Your reply should be one number: how many lines of the material contain the word "Homo".

Given records →
+ + + + +
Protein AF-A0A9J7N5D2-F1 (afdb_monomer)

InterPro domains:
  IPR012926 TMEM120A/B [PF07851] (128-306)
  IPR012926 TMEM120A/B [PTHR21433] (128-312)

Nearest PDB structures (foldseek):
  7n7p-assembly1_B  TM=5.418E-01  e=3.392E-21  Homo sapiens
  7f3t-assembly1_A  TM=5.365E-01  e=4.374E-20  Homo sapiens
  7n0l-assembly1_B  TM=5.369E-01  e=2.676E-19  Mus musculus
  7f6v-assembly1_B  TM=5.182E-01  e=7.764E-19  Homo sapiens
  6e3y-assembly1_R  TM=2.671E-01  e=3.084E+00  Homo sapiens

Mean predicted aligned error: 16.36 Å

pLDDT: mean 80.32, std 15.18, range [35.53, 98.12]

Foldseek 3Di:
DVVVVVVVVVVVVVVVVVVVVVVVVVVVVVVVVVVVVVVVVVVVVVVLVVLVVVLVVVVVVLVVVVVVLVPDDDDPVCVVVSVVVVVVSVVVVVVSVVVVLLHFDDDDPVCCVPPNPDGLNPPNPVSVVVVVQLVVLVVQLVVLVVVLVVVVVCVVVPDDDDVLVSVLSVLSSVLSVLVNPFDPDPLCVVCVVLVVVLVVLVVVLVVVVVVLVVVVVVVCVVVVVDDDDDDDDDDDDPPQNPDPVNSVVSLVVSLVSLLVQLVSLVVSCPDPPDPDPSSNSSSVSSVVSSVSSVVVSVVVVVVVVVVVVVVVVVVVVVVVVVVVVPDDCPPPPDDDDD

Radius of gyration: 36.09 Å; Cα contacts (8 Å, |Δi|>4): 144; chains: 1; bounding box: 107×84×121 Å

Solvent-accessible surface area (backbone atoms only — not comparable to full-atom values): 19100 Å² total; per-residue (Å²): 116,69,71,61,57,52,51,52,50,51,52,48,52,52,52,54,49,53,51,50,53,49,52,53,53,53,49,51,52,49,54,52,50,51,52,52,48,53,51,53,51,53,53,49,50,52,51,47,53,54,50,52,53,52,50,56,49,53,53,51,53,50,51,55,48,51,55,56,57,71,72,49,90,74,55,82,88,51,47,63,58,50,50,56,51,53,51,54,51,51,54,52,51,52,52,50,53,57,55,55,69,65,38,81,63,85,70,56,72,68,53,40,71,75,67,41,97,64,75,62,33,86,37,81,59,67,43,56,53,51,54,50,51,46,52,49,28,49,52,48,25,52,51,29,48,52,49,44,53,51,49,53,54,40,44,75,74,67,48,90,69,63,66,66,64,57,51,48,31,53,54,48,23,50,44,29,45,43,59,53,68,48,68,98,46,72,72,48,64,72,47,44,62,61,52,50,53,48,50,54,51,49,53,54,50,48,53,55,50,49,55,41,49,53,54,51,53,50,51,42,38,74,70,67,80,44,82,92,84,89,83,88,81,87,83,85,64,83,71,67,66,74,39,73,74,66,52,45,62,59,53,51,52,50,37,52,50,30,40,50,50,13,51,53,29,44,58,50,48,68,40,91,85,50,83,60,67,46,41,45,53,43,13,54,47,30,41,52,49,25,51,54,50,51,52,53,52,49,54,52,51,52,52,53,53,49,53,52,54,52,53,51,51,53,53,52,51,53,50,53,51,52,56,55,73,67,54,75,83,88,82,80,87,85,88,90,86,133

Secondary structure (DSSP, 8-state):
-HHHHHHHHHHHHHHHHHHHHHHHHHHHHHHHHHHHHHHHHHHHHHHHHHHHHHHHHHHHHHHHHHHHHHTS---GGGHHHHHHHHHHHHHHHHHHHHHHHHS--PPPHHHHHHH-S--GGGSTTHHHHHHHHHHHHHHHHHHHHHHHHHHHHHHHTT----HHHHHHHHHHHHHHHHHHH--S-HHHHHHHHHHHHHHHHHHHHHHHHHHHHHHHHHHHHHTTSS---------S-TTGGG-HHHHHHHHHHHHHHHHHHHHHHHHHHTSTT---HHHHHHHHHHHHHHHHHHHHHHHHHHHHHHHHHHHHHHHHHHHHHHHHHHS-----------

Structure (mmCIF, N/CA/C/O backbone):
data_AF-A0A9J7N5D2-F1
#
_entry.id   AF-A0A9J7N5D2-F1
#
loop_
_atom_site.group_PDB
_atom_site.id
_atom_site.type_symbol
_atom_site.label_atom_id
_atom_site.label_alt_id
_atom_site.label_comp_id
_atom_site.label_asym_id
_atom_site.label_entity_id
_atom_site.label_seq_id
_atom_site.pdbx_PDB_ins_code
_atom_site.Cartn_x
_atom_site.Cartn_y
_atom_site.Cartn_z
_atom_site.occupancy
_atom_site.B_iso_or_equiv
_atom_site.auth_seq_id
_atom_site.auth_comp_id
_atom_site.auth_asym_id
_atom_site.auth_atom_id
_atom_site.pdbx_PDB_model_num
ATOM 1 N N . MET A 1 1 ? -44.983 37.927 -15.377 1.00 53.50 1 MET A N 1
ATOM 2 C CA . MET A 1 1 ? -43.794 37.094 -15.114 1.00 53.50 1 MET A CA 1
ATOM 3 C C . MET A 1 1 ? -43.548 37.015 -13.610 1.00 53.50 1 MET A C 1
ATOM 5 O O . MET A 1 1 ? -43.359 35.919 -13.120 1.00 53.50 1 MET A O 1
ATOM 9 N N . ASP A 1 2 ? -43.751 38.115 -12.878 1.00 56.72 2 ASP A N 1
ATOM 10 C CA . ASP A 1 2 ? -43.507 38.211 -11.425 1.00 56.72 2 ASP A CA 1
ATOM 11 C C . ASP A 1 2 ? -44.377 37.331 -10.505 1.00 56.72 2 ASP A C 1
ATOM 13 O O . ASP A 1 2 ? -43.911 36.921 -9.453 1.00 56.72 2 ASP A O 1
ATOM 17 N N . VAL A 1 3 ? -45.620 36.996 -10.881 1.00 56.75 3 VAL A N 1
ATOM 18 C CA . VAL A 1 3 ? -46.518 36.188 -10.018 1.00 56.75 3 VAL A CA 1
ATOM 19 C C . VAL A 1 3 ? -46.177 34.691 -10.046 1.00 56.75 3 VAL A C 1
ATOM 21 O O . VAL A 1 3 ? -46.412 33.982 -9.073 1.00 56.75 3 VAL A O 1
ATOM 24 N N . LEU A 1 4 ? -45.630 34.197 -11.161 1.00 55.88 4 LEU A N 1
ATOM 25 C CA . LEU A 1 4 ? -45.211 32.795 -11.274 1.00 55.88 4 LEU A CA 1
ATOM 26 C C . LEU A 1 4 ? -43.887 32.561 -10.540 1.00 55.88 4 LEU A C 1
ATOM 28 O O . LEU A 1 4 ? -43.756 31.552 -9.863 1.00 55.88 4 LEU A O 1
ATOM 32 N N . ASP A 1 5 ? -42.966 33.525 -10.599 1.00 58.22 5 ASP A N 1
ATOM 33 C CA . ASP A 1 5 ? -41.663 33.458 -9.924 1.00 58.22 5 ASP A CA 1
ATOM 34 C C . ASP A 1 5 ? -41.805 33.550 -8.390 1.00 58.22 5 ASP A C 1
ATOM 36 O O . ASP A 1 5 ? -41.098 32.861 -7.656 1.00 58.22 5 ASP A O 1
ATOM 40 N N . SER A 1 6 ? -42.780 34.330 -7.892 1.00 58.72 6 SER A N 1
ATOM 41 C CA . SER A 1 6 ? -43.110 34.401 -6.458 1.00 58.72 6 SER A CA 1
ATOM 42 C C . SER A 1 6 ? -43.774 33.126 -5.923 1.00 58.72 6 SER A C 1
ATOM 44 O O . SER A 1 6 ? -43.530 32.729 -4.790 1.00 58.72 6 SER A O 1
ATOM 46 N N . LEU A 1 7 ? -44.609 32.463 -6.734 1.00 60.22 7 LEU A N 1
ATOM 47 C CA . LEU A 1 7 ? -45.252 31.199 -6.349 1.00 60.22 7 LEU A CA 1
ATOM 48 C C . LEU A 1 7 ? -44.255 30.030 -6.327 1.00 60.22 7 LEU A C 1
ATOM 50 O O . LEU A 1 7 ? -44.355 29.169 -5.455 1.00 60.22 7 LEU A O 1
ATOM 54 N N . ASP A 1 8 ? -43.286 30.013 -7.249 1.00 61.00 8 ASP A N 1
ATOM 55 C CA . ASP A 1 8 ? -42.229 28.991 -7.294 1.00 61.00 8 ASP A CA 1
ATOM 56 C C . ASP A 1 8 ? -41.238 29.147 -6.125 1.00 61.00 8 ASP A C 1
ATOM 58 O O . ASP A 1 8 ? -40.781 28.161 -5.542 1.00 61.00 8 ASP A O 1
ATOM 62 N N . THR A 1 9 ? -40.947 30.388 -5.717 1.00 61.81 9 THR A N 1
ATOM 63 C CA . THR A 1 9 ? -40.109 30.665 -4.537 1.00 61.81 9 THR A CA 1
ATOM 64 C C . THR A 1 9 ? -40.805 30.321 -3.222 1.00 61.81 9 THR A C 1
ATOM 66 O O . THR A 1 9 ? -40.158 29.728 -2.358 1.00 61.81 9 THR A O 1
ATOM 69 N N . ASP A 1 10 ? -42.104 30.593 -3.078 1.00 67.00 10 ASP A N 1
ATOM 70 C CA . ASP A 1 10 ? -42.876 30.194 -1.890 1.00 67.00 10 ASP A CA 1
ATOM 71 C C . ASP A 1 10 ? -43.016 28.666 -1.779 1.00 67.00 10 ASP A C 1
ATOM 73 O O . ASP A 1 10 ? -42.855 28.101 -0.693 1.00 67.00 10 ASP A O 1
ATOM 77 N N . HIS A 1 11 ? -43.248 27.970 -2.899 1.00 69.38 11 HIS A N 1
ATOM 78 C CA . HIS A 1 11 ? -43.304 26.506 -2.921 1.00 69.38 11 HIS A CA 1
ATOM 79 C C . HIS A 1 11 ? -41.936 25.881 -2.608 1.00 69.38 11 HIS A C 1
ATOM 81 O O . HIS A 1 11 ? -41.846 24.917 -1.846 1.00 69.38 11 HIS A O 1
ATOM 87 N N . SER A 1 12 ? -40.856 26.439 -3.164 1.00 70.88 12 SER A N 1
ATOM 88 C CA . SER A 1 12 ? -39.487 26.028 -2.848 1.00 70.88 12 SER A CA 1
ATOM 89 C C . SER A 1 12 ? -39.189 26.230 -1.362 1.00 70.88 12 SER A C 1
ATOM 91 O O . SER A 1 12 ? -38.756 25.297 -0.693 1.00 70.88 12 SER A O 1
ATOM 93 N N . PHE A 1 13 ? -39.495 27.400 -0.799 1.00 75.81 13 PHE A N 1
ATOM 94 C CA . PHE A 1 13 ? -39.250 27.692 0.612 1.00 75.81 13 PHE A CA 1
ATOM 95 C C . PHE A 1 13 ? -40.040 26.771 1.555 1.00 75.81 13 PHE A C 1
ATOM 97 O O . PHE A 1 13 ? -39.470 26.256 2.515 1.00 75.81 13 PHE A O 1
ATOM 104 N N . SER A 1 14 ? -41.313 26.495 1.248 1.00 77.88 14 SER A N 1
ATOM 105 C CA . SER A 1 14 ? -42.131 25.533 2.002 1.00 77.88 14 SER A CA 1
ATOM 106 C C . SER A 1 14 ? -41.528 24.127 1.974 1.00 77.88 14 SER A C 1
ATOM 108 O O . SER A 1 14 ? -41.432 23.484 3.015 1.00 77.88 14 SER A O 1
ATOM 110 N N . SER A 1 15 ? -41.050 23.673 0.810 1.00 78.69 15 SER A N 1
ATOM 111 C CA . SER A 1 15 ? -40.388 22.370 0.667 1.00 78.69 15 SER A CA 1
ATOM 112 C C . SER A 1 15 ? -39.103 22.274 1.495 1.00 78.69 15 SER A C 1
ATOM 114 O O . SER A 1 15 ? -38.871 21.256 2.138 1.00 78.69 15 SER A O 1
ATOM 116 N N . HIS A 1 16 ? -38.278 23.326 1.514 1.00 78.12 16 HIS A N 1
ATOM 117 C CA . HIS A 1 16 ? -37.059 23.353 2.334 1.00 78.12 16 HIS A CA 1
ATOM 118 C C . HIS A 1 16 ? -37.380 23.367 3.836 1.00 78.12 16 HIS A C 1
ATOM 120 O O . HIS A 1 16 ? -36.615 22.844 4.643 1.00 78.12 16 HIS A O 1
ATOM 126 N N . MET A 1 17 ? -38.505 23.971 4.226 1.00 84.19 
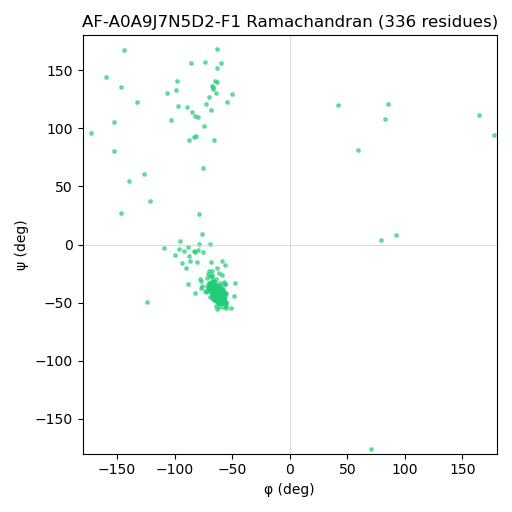17 MET A N 1
ATOM 127 C CA . MET A 1 17 ? -38.944 24.034 5.619 1.00 84.19 17 MET A CA 1
ATOM 128 C C . MET A 1 17 ? -39.472 22.677 6.105 1.00 84.19 17 MET A C 1
ATOM 130 O O . MET A 1 17 ? -39.119 22.249 7.200 1.00 84.19 17 MET A O 1
ATOM 134 N N . GLU A 1 18 ? -40.211 21.952 5.262 1.00 85.81 18 GLU A N 1
ATOM 135 C CA . GLU A 1 18 ? -40.609 20.562 5.527 1.00 85.81 18 GLU A CA 1
ATOM 136 C C . GLU A 1 18 ? -39.394 19.622 5.621 1.00 85.81 18 GLU A C 1
ATOM 138 O O . GLU A 1 18 ? -39.333 18.767 6.506 1.00 85.81 18 GLU A O 1
ATOM 143 N N . GLU A 1 19 ? -38.394 19.802 4.753 1.00 87.75 19 GLU A N 1
ATOM 144 C CA . GLU A 1 19 ? -37.150 19.024 4.782 1.00 87.75 19 GLU A CA 1
ATOM 145 C C . GLU A 1 19 ? -36.333 19.307 6.057 1.00 87.75 19 GLU A C 1
ATOM 147 O O . GLU A 1 19 ? -35.820 18.385 6.694 1.00 87.75 19 GLU A O 1
ATOM 152 N N . TRP A 1 20 ? -36.285 20.568 6.502 1.00 80.81 20 TRP A N 1
ATOM 153 C CA . TRP A 1 20 ? -35.685 20.958 7.781 1.00 80.81 20 TRP A CA 1
ATOM 154 C C . TRP A 1 20 ? -36.409 20.348 8.987 1.00 80.81 20 TRP A C 1
ATOM 156 O O . TRP A 1 20 ? -35.758 19.875 9.925 1.00 80.81 20 TRP A O 1
ATOM 166 N N . ASP A 1 21 ? -37.741 20.326 8.971 1.00 89.56 21 ASP A N 1
ATOM 167 C CA . ASP A 1 21 ? -38.539 19.712 10.032 1.00 89.56 21 ASP A CA 1
ATOM 168 C C . ASP A 1 21 ? -38.323 18.190 10.079 1.00 89.56 21 ASP A C 1
ATOM 170 O O . ASP A 1 21 ? -38.149 17.630 11.166 1.00 89.56 21 ASP A O 1
ATOM 174 N N . SER A 1 22 ? -38.221 17.531 8.916 1.00 87.88 22 SER A N 1
ATOM 175 C CA . SER A 1 22 ? -37.862 16.108 8.813 1.00 87.88 22 SER A CA 1
ATOM 176 C C . SER A 1 22 ? -36.474 15.831 9.397 1.00 87.88 22 SER A C 1
ATOM 178 O O . SER A 1 22 ? -36.331 14.969 10.265 1.00 87.88 22 SER A O 1
ATOM 180 N N . MET A 1 23 ? -35.457 16.606 9.001 1.00 82.81 23 MET A N 1
ATOM 181 C CA . MET A 1 23 ? -34.099 16.474 9.547 1.00 82.81 23 MET A CA 1
ATOM 182 C C . MET A 1 23 ? -34.046 16.745 11.055 1.00 82.81 23 MET A C 1
ATOM 184 O O . MET A 1 23 ? -33.281 16.110 11.780 1.00 82.81 23 MET A O 1
ATOM 188 N N . THR A 1 24 ? -34.857 17.681 11.550 1.00 89.94 24 THR A N 1
ATOM 189 C CA . THR A 1 24 ? -34.937 17.989 12.982 1.00 89.94 24 THR A CA 1
ATOM 190 C C . THR A 1 24 ? -35.508 16.809 13.766 1.00 89.94 24 THR A C 1
ATOM 192 O O . THR A 1 24 ? -35.050 16.523 14.875 1.00 89.94 24 THR A O 1
ATOM 195 N N . GLU A 1 25 ? -36.488 16.103 13.206 1.00 90.75 25 GLU A N 1
ATOM 196 C CA . GLU A 1 25 ? -37.063 14.919 13.838 1.00 90.75 25 GLU A CA 1
ATOM 197 C C . GLU A 1 25 ? -36.105 13.719 13.789 1.00 90.75 25 GLU A C 1
ATOM 199 O O . GLU A 1 25 ? -35.916 13.048 14.806 1.00 90.75 25 GLU A O 1
ATOM 204 N N . GLU A 1 26 ? -35.411 13.507 12.666 1.00 89.88 26 GLU A N 1
ATOM 205 C CA . GLU A 1 26 ? -34.331 12.514 12.555 1.00 89.88 26 GLU A CA 1
ATOM 206 C C . GLU A 1 26 ? -33.198 12.787 13.555 1.00 89.88 26 GLU A C 1
ATOM 208 O O . GLU A 1 26 ? -32.707 11.870 14.217 1.00 89.88 26 GLU A O 1
ATOM 213 N N . TYR A 1 27 ? -32.818 14.055 13.740 1.00 84.75 27 TYR A N 1
ATOM 214 C CA . TYR A 1 27 ? -31.805 14.448 14.717 1.00 84.75 27 TYR A CA 1
ATOM 215 C C . TYR A 1 27 ? -32.228 14.116 16.155 1.00 84.75 27 TYR A C 1
ATOM 217 O O . TYR A 1 27 ? -31.423 13.599 16.932 1.00 84.75 27 TYR A O 1
ATOM 225 N N . LYS A 1 28 ? -33.496 14.348 16.522 1.00 91.75 28 LYS A N 1
ATOM 226 C CA . LYS A 1 28 ? -34.003 13.956 17.849 1.00 91.75 28 LYS A CA 1
ATOM 227 C C . LYS A 1 28 ? -33.955 12.444 18.046 1.00 91.75 28 LYS A C 1
ATOM 229 O O . LYS A 1 28 ? -33.529 11.989 19.107 1.00 91.75 28 LYS A O 1
ATOM 234 N N . GLN A 1 29 ? -34.346 11.669 17.033 1.00 91.50 29 GLN A N 1
ATOM 235 C CA . GLN A 1 29 ? -34.246 10.208 17.085 1.00 91.50 29 GLN A CA 1
ATOM 236 C C . GLN A 1 29 ? -32.790 9.764 17.273 1.00 91.50 29 GLN A C 1
ATOM 238 O O . GLN A 1 29 ? -32.504 8.935 18.138 1.00 91.50 29 GLN A O 1
ATOM 243 N N . LEU A 1 30 ? -31.848 10.385 16.558 1.00 85.56 30 LEU A N 1
ATOM 244 C CA . LEU A 1 30 ? -30.418 10.123 16.714 1.00 85.56 30 LEU A CA 1
ATOM 245 C C . LEU A 1 30 ? -29.915 10.436 18.135 1.00 85.56 30 LEU A C 1
ATOM 247 O O . LEU A 1 30 ? -29.118 9.677 18.694 1.00 85.56 30 LEU A O 1
ATOM 251 N N . GLU A 1 31 ? -30.374 11.527 18.754 1.00 86.38 31 GLU A N 1
ATOM 252 C CA . GLU A 1 31 ? -30.025 11.855 20.142 1.00 86.38 31 GLU A CA 1
ATOM 253 C C . GLU A 1 31 ? -30.546 10.806 21.138 1.00 86.38 31 GLU A C 1
ATOM 255 O O . GLU A 1 31 ? -29.825 10.422 22.072 1.00 86.38 31 GLU A O 1
ATOM 260 N N . GLU A 1 32 ? -31.767 10.304 20.935 1.00 93.00 32 GLU A N 1
ATOM 261 C CA . GLU A 1 32 ? -32.343 9.227 21.745 1.00 93.00 32 GLU A CA 1
ATOM 262 C C . GLU A 1 32 ? -31.577 7.910 21.573 1.00 93.00 32 GLU A C 1
ATOM 264 O O . GLU A 1 32 ? -31.212 7.265 22.567 1.00 93.00 32 GLU A O 1
ATOM 269 N N . GLU A 1 33 ? -31.247 7.539 20.336 1.00 86.75 33 GLU A N 1
ATOM 270 C CA . GLU A 1 33 ? -30.436 6.361 20.032 1.00 86.75 33 GLU A CA 1
ATOM 271 C C . GLU A 1 33 ? -29.038 6.458 20.646 1.00 86.75 33 GLU A C 1
ATOM 273 O O . GLU A 1 33 ? -28.559 5.512 21.279 1.00 86.75 33 GLU A O 1
ATOM 278 N N . HIS A 1 34 ? -28.389 7.618 20.543 1.00 79.31 34 HIS A N 1
ATOM 279 C CA . HIS A 1 34 ? -27.082 7.854 21.145 1.00 79.31 34 HIS A CA 1
ATOM 280 C C . HIS A 1 34 ? -27.131 7.769 22.680 1.00 79.31 34 HIS A C 1
ATOM 282 O O . HIS A 1 34 ? -26.211 7.235 23.315 1.00 79.31 34 HIS A O 1
ATOM 288 N N . LYS A 1 35 ? -28.218 8.236 23.303 1.00 89.12 35 LYS A N 1
ATOM 289 C CA . LYS A 1 35 ? -28.446 8.077 24.745 1.00 89.12 35 LYS A CA 1
ATOM 290 C C . LYS A 1 35 ? -28.599 6.602 25.126 1.00 89.12 35 LYS A C 1
ATOM 292 O O . LYS A 1 35 ? -27.967 6.163 26.092 1.00 89.12 35 LYS A O 1
ATOM 297 N N . ALA A 1 36 ? -29.371 5.831 24.361 1.00 89.06 36 ALA A N 1
ATOM 298 C CA . ALA A 1 36 ? -29.524 4.391 24.566 1.00 89.06 36 ALA A CA 1
ATOM 299 C C . ALA A 1 36 ? -28.196 3.637 24.361 1.00 89.06 36 ALA A C 1
ATOM 301 O O . ALA A 1 36 ? -27.847 2.753 25.147 1.00 89.06 36 ALA A O 1
ATOM 302 N N . TYR A 1 37 ? -27.409 4.023 23.355 1.00 80.06 37 TYR A N 1
ATOM 303 C CA . TYR A 1 37 ? -26.065 3.500 23.119 1.00 80.06 37 TYR A CA 1
ATOM 304 C C . TYR A 1 37 ? -25.148 3.731 24.327 1.00 80.06 37 TYR A C 1
ATOM 306 O O . TYR A 1 37 ? -24.543 2.780 24.826 1.00 80.06 37 TYR A O 1
ATOM 314 N N . LYS A 1 38 ? -25.091 4.958 24.865 1.00 76.19 38 LYS A N 1
ATOM 315 C CA . LYS A 1 38 ? -24.285 5.275 26.059 1.00 76.19 38 LYS A CA 1
ATOM 316 C C . LYS A 1 38 ? -24.651 4.411 27.265 1.00 76.19 38 LYS A C 1
ATOM 318 O O . LYS A 1 38 ? -23.756 3.952 27.973 1.00 76.19 38 LYS A O 1
ATOM 323 N N . GLN A 1 39 ? -25.942 4.169 27.489 1.00 86.69 39 GLN A N 1
ATOM 324 C CA . GLN A 1 39 ? -26.401 3.296 28.572 1.00 86.69 39 GLN A CA 1
ATOM 325 C C . GLN A 1 39 ? -25.917 1.855 28.375 1.00 86.69 39 GLN A C 1
ATOM 327 O O . GLN A 1 39 ? -25.304 1.291 29.281 1.00 86.69 39 GLN A O 1
ATOM 332 N N . LYS A 1 40 ? -26.088 1.294 27.170 1.00 82.31 40 LYS A N 1
ATOM 333 C CA . LYS A 1 40 ? -25.607 -0.059 26.839 1.00 82.31 40 LYS A CA 1
ATOM 334 C C . LYS A 1 40 ? -24.091 -0.194 26.996 1.00 82.31 40 LYS A C 1
ATOM 336 O O . LYS A 1 40 ? -23.614 -1.221 27.473 1.00 82.31 40 LYS A O 1
ATOM 341 N N . VAL A 1 41 ? -23.321 0.833 26.632 1.00 73.25 41 VAL A N 1
ATOM 342 C CA . VAL A 1 41 ? -21.860 0.844 26.821 1.00 73.25 41 VAL A CA 1
ATOM 343 C C . VAL A 1 41 ? -21.490 0.765 28.304 1.00 73.25 41 VAL A C 1
ATOM 345 O O . VAL A 1 41 ? -20.603 -0.009 28.671 1.00 73.25 41 VAL A O 1
ATOM 348 N N . GLU A 1 42 ? -22.172 1.516 29.168 1.00 77.75 42 GLU A N 1
ATOM 349 C CA . GLU A 1 42 ? -21.897 1.488 30.607 1.00 77.75 42 GLU A CA 1
ATOM 350 C C . GLU A 1 42 ? -22.310 0.148 31.243 1.00 77.75 42 GLU A C 1
ATOM 352 O O . GLU A 1 42 ? -21.572 -0.412 32.057 1.00 77.75 42 GLU A O 1
ATOM 357 N N . GLU A 1 43 ? -23.437 -0.431 30.823 1.00 83.75 43 GLU A N 1
ATOM 358 C CA . GLU A 1 43 ? -23.852 -1.781 31.232 1.00 83.75 43 GLU A CA 1
ATOM 359 C C . GLU A 1 43 ? -22.823 -2.844 30.831 1.00 83.75 43 GLU A C 1
ATOM 361 O O . GLU A 1 43 ? -22.421 -3.671 31.658 1.00 83.75 43 GLU A O 1
ATOM 366 N N . LEU A 1 44 ? -22.334 -2.789 29.587 1.00 78.25 44 LEU A N 1
ATOM 367 C CA . LEU A 1 44 ? -21.286 -3.683 29.099 1.00 78.25 44 LEU A CA 1
ATOM 368 C C . LEU A 1 44 ? -20.002 -3.540 29.916 1.00 78.25 44 LEU A C 1
ATOM 370 O O . LEU A 1 44 ? -19.420 -4.546 30.317 1.00 78.25 44 LEU A O 1
ATOM 374 N N . LYS A 1 45 ? -19.581 -2.313 30.225 1.00 78.12 45 LYS A N 1
ATOM 375 C CA . LYS A 1 45 ? -18.392 -2.046 31.044 1.00 78.12 45 LYS A CA 1
ATOM 376 C C . LYS A 1 45 ? -18.532 -2.615 32.459 1.00 78.12 45 LYS A C 1
ATOM 378 O O . LYS A 1 45 ? -17.598 -3.228 32.981 1.00 78.12 45 LYS A O 1
ATOM 383 N N . ASN A 1 46 ? -19.706 -2.472 33.070 1.00 83.44 46 ASN A N 1
ATOM 384 C CA . ASN A 1 46 ? -19.989 -3.034 34.390 1.00 83.44 46 ASN A CA 1
ATOM 385 C C . ASN A 1 46 ? -19.950 -4.568 34.382 1.00 83.44 46 ASN A C 1
ATOM 387 O O . ASN A 1 46 ? -19.333 -5.177 35.263 1.00 83.44 46 ASN A O 1
ATOM 391 N N . LEU A 1 47 ? -20.535 -5.200 33.361 1.00 84.56 47 LEU A N 1
ATOM 392 C CA . LEU A 1 47 ? -20.469 -6.650 33.170 1.00 84.56 47 LEU A CA 1
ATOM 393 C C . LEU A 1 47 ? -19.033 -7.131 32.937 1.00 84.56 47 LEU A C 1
+ + + + +
Written answer →
4